> Dataset records
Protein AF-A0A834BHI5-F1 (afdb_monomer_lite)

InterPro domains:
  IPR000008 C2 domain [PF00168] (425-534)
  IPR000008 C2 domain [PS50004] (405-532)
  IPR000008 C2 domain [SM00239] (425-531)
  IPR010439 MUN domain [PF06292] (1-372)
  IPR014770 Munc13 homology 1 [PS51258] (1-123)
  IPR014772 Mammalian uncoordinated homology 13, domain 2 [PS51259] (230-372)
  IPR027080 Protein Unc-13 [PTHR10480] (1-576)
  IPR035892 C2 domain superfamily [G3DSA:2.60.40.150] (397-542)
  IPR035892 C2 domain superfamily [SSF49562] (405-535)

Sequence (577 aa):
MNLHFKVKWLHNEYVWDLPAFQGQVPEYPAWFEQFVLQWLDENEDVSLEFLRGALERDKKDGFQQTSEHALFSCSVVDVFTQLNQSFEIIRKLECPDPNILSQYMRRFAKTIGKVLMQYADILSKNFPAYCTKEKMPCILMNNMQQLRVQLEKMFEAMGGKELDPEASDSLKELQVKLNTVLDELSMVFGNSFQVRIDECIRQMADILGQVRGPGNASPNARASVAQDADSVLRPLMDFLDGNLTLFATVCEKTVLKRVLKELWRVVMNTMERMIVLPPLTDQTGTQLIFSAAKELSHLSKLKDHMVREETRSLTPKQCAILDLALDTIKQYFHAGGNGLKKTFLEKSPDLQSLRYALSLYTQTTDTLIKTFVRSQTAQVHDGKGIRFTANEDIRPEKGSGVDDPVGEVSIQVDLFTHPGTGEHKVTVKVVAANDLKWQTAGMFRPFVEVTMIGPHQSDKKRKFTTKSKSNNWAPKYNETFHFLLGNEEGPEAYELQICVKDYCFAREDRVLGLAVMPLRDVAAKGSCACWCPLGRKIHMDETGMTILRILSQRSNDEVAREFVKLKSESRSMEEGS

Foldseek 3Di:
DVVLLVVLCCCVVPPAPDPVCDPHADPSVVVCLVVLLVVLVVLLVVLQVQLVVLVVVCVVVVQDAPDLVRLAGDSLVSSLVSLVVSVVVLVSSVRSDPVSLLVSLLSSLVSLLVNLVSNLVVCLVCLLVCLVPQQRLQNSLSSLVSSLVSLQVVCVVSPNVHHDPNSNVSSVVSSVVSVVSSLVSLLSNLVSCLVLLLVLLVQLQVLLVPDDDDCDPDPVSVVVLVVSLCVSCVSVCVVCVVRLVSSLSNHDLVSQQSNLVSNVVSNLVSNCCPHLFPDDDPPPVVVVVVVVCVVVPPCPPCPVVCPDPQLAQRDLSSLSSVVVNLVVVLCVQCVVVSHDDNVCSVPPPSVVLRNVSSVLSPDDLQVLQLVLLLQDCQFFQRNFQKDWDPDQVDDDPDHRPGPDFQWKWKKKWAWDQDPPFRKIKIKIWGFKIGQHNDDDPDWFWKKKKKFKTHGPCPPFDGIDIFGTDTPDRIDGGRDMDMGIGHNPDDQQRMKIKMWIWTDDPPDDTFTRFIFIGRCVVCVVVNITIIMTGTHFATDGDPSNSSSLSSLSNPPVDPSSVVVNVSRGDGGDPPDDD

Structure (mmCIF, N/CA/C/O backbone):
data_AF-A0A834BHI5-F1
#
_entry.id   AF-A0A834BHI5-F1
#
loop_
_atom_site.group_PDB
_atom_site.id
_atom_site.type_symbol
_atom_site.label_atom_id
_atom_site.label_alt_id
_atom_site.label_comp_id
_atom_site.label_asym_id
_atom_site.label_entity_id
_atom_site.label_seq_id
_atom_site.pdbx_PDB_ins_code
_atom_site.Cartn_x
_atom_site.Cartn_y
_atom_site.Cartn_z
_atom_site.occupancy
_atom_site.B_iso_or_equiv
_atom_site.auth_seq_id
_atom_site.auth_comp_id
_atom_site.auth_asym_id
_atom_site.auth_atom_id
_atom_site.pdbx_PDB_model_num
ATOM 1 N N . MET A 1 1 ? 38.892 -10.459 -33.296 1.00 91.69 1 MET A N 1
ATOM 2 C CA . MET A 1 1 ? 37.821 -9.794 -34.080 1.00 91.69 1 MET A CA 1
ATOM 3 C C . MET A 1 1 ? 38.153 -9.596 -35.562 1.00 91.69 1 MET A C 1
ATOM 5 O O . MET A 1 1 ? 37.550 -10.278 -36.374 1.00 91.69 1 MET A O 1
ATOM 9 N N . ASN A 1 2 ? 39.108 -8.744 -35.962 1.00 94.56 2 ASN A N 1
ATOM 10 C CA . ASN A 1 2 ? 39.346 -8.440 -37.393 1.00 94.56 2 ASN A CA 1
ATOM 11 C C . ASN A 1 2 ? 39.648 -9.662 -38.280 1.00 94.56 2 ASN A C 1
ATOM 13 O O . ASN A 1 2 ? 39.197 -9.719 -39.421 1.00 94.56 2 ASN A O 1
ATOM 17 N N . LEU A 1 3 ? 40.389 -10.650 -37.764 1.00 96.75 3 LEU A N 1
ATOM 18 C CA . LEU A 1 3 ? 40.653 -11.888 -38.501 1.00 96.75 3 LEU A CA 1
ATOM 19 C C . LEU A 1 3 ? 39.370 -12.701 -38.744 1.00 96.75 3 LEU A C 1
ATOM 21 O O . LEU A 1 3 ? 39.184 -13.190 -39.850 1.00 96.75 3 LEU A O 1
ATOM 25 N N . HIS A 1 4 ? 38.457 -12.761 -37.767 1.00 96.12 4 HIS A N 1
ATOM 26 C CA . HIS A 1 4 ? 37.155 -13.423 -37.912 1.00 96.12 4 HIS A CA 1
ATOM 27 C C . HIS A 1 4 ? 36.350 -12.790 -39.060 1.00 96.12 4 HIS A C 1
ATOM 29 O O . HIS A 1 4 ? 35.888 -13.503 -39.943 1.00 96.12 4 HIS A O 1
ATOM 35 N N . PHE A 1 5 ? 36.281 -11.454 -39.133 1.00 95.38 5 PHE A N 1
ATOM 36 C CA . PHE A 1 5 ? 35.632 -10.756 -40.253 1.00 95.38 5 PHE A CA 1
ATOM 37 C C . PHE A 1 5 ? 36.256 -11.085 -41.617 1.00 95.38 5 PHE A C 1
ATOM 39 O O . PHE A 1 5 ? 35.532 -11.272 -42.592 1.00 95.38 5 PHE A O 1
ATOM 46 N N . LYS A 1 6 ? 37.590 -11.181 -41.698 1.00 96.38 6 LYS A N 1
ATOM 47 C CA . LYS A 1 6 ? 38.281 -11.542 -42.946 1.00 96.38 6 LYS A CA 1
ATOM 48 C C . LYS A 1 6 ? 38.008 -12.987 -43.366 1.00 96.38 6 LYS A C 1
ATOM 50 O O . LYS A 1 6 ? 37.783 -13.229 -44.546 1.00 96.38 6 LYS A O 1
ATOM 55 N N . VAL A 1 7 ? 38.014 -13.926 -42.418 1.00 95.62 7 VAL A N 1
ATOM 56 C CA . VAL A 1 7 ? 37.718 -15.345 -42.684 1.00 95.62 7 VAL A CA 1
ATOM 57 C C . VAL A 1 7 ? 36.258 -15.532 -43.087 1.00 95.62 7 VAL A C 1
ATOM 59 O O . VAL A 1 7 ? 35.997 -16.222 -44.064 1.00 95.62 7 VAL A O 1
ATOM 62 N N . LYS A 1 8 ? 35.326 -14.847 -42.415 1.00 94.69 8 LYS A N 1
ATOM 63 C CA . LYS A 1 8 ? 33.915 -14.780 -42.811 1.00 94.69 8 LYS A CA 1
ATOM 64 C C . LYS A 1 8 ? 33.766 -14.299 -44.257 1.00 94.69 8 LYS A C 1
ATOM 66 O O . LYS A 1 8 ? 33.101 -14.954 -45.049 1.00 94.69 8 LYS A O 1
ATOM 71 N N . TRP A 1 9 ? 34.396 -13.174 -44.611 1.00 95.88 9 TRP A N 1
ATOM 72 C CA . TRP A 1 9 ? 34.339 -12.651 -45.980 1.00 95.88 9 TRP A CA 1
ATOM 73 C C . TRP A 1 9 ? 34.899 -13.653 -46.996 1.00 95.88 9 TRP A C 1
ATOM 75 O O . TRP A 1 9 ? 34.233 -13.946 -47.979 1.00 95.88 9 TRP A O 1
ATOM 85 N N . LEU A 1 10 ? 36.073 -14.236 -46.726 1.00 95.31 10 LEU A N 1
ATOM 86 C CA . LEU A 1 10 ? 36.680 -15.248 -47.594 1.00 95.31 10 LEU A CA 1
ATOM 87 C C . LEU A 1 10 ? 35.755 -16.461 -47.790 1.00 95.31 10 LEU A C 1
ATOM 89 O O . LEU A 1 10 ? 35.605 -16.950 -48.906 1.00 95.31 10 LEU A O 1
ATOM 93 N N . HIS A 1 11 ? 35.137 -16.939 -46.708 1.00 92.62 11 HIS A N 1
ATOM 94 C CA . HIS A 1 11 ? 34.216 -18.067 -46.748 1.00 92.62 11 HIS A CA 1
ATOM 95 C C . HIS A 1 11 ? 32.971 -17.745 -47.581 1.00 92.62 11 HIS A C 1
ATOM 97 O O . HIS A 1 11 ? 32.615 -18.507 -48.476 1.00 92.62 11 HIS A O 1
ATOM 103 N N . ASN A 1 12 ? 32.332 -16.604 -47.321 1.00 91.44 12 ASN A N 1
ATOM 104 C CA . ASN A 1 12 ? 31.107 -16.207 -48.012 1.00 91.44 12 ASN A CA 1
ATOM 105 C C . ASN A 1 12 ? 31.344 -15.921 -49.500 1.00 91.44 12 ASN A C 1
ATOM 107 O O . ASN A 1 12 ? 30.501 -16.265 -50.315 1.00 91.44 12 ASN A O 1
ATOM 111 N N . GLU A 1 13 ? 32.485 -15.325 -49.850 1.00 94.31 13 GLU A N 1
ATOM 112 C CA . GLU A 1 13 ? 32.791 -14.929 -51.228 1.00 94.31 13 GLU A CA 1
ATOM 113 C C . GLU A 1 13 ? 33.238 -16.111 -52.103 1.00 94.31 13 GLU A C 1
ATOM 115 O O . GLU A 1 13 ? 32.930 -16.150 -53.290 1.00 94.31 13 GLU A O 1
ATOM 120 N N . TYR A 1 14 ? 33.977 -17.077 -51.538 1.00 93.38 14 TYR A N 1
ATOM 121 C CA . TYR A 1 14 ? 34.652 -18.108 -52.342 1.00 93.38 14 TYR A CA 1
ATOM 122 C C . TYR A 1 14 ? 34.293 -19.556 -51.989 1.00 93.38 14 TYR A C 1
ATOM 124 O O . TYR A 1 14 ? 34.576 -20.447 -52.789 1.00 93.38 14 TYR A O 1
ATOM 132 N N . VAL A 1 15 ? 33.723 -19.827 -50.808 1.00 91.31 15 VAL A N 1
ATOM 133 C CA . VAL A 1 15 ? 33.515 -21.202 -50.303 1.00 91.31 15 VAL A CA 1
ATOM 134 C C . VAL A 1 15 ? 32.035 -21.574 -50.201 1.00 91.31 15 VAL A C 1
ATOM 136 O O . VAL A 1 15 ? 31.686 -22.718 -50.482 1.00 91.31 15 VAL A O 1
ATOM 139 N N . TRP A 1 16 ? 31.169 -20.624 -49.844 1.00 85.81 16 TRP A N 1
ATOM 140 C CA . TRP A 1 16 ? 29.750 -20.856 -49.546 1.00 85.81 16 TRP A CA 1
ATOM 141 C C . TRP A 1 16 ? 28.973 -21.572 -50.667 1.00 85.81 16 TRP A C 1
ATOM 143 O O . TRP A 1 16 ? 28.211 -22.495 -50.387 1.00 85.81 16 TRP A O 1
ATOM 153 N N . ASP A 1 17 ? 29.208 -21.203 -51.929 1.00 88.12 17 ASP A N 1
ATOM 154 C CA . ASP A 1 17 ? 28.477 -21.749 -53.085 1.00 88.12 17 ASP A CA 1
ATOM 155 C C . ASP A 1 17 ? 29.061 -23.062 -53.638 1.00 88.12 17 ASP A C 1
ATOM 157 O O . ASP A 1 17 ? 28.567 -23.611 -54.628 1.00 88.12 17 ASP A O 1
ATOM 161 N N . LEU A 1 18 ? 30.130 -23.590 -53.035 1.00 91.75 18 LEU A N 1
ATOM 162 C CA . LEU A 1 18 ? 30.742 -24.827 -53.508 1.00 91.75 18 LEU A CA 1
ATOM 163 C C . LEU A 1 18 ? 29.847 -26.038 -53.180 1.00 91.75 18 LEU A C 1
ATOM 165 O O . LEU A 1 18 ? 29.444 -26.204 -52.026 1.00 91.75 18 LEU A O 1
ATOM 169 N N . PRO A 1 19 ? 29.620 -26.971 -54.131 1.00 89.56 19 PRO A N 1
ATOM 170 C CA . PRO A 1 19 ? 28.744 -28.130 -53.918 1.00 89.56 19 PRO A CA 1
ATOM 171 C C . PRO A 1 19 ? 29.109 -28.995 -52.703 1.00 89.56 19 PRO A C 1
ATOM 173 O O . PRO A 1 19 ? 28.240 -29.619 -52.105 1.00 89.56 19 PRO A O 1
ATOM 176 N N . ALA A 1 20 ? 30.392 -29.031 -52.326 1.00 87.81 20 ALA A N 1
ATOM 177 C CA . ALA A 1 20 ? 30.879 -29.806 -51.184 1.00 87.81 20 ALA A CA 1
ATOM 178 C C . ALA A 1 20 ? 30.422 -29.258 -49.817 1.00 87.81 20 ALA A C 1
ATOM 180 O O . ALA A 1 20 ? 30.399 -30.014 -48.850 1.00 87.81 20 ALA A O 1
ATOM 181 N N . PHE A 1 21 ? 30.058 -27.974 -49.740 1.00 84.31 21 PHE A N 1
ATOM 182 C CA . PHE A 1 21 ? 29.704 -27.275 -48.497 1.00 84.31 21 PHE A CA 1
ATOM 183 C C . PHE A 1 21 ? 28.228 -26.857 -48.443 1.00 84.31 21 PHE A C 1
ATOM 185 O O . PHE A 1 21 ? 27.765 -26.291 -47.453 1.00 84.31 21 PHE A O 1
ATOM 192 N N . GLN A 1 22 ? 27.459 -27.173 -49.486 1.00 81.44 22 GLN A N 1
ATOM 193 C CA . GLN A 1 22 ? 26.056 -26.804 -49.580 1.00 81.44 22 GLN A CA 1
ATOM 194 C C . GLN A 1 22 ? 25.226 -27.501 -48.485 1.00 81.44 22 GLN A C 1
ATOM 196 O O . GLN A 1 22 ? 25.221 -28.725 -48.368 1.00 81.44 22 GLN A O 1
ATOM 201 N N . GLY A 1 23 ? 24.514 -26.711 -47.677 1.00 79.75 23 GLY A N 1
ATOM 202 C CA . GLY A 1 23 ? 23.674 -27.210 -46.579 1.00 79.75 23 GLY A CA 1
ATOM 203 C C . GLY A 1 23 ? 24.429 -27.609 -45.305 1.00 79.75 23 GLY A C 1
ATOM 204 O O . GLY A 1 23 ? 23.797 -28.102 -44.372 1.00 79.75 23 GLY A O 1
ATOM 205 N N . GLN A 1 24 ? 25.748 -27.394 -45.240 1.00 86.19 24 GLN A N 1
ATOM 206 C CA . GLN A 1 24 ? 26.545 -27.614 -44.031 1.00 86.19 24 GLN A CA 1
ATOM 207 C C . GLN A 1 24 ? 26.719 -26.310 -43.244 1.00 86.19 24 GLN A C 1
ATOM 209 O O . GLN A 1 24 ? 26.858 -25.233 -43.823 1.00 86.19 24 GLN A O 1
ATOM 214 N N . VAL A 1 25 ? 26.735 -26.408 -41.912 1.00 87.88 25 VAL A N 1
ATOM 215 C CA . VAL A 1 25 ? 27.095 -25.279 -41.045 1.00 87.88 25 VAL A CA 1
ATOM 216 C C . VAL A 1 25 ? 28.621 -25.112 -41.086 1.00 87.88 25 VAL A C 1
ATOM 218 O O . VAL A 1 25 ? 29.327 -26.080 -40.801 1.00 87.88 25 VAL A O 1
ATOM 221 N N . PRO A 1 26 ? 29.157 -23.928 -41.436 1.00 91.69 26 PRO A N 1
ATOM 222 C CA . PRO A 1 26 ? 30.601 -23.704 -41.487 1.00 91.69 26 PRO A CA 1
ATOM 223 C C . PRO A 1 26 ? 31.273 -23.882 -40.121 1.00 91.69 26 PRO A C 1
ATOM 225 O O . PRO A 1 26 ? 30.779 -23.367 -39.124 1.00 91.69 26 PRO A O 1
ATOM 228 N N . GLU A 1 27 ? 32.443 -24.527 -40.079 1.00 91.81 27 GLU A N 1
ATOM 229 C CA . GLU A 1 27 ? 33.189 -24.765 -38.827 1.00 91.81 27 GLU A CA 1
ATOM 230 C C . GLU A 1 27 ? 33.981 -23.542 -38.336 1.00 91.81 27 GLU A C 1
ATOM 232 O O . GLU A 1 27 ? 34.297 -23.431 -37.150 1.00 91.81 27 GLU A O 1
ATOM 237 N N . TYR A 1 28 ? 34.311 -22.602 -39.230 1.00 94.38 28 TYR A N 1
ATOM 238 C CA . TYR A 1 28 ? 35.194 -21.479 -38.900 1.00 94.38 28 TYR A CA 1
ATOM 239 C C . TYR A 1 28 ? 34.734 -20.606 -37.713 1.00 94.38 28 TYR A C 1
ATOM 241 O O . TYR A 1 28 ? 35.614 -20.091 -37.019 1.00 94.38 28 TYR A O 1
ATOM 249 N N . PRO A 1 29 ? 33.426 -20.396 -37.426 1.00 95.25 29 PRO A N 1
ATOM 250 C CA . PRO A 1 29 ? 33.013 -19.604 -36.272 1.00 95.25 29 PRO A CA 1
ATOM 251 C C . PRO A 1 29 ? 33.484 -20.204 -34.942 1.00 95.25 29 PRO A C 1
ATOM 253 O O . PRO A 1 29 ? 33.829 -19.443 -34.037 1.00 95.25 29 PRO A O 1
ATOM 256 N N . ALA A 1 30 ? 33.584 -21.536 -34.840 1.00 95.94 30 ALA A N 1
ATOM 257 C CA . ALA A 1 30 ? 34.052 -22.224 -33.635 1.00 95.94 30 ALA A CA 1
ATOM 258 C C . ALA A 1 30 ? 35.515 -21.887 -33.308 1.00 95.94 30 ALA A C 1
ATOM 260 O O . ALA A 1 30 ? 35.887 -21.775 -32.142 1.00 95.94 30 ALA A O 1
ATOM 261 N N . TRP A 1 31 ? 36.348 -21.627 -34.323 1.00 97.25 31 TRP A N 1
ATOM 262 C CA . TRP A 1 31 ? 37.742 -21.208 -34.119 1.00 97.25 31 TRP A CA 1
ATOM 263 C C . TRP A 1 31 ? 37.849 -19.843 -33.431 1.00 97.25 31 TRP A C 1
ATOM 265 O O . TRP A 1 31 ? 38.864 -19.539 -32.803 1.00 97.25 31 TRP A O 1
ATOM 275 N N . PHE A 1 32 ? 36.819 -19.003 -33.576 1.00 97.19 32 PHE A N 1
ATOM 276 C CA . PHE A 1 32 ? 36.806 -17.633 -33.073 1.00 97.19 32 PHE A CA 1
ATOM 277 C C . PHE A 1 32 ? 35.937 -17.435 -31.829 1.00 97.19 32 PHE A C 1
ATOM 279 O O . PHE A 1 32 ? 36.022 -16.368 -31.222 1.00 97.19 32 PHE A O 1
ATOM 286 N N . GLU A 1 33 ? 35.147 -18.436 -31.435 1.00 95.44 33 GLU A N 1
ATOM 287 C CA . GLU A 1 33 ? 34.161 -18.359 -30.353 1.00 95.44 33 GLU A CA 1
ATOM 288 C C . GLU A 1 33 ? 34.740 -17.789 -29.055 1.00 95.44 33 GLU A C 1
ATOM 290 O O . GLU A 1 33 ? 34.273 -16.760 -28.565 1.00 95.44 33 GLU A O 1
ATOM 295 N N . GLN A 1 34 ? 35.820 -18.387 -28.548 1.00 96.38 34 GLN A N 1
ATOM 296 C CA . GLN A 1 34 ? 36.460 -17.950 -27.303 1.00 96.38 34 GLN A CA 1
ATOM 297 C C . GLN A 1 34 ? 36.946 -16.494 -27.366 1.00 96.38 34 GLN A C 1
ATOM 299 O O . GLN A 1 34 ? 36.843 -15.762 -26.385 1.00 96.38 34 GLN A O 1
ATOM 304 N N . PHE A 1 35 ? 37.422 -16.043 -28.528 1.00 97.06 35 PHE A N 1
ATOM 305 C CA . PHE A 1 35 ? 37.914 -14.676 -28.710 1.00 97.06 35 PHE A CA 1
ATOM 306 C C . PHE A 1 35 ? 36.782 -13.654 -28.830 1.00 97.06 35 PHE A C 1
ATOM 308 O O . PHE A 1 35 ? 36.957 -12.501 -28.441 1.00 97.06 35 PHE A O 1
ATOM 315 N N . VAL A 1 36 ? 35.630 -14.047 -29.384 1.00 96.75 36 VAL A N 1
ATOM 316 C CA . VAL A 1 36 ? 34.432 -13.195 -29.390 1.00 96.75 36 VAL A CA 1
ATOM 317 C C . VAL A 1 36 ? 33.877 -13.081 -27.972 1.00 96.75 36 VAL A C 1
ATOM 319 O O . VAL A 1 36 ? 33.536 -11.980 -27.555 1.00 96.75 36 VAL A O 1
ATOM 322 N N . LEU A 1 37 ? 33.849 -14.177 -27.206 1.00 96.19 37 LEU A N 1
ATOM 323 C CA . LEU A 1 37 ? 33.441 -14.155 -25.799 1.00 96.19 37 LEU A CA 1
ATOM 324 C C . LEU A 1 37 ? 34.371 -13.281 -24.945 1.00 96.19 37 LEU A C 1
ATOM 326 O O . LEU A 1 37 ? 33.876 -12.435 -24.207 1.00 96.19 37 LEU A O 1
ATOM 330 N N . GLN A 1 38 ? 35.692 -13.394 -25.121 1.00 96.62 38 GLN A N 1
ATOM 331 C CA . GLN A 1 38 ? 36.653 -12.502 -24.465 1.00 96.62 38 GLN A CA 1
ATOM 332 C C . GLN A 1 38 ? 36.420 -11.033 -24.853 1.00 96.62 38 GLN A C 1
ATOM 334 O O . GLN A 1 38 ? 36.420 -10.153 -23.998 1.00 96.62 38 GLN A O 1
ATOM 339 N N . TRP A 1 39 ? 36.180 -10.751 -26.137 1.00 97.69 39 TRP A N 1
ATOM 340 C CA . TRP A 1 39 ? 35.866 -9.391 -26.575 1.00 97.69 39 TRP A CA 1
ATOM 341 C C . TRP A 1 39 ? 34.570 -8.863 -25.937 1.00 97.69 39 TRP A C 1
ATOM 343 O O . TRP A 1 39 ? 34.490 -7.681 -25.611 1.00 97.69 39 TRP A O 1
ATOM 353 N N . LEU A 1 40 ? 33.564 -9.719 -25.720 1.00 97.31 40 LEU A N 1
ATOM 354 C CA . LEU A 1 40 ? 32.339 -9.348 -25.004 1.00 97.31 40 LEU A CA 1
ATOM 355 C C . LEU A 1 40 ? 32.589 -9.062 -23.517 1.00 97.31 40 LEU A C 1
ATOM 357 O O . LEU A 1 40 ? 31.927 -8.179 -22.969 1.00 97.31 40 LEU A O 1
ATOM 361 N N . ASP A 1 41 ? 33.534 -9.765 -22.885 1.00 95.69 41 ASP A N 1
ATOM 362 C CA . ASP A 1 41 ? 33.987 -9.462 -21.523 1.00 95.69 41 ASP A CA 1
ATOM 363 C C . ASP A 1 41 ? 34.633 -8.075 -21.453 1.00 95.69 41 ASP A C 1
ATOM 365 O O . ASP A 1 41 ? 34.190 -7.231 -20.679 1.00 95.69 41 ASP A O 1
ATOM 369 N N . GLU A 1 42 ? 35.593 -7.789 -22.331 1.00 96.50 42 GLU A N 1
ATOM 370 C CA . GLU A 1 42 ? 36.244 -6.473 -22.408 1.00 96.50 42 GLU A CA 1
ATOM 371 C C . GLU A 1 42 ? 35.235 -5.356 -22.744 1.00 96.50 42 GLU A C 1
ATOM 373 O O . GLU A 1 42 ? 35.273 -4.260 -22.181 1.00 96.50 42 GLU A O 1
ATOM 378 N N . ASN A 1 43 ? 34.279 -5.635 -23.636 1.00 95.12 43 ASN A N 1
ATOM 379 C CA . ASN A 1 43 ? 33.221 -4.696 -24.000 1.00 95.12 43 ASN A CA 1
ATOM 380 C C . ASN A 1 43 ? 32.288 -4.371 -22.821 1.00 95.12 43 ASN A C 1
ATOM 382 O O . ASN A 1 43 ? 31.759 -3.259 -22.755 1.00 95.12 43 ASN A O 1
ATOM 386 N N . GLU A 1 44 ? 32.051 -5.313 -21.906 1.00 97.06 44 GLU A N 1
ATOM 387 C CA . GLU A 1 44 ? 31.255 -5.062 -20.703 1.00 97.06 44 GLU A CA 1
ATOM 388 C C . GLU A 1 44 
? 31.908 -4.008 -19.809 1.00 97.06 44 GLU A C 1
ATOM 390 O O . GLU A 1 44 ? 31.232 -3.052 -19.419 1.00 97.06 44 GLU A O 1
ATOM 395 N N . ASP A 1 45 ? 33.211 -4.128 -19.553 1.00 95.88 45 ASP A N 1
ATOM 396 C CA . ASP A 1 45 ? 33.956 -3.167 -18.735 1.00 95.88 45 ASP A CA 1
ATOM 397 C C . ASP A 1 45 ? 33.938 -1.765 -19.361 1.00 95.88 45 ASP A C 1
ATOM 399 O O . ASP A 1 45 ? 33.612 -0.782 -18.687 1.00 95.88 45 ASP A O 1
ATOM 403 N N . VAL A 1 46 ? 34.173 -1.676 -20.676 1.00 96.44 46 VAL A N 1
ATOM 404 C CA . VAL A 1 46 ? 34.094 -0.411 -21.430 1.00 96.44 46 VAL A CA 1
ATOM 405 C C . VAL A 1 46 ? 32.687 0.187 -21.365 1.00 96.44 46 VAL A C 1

> Problem description
As the answer, set down only the lines from the data above between the one holding "ATOM 362 C CA" and the one holding "ATOM 370 C CA", inclusive, exactly as they read.

> Task output
ATOM 362 C CA . ASP A 1 41 ? 33.987 -9.462 -21.523 1.00 95.69 41 ASP A CA 1
ATOM 363 C C . ASP A 1 41 ? 34.633 -8.075 -21.453 1.00 95.69 41 ASP A C 1
ATOM 365 O O . ASP A 1 41 ? 34.190 -7.231 -20.679 1.00 95.69 41 ASP A O 1
ATOM 369 N N . GLU A 1 42 ? 35.593 -7.789 -22.331 1.00 96.50 42 GLU A N 1
ATOM 370 C CA . GLU A 1 42 ? 36.244 -6.473 -22.408 1.00 96.50 42 GLU A CA 1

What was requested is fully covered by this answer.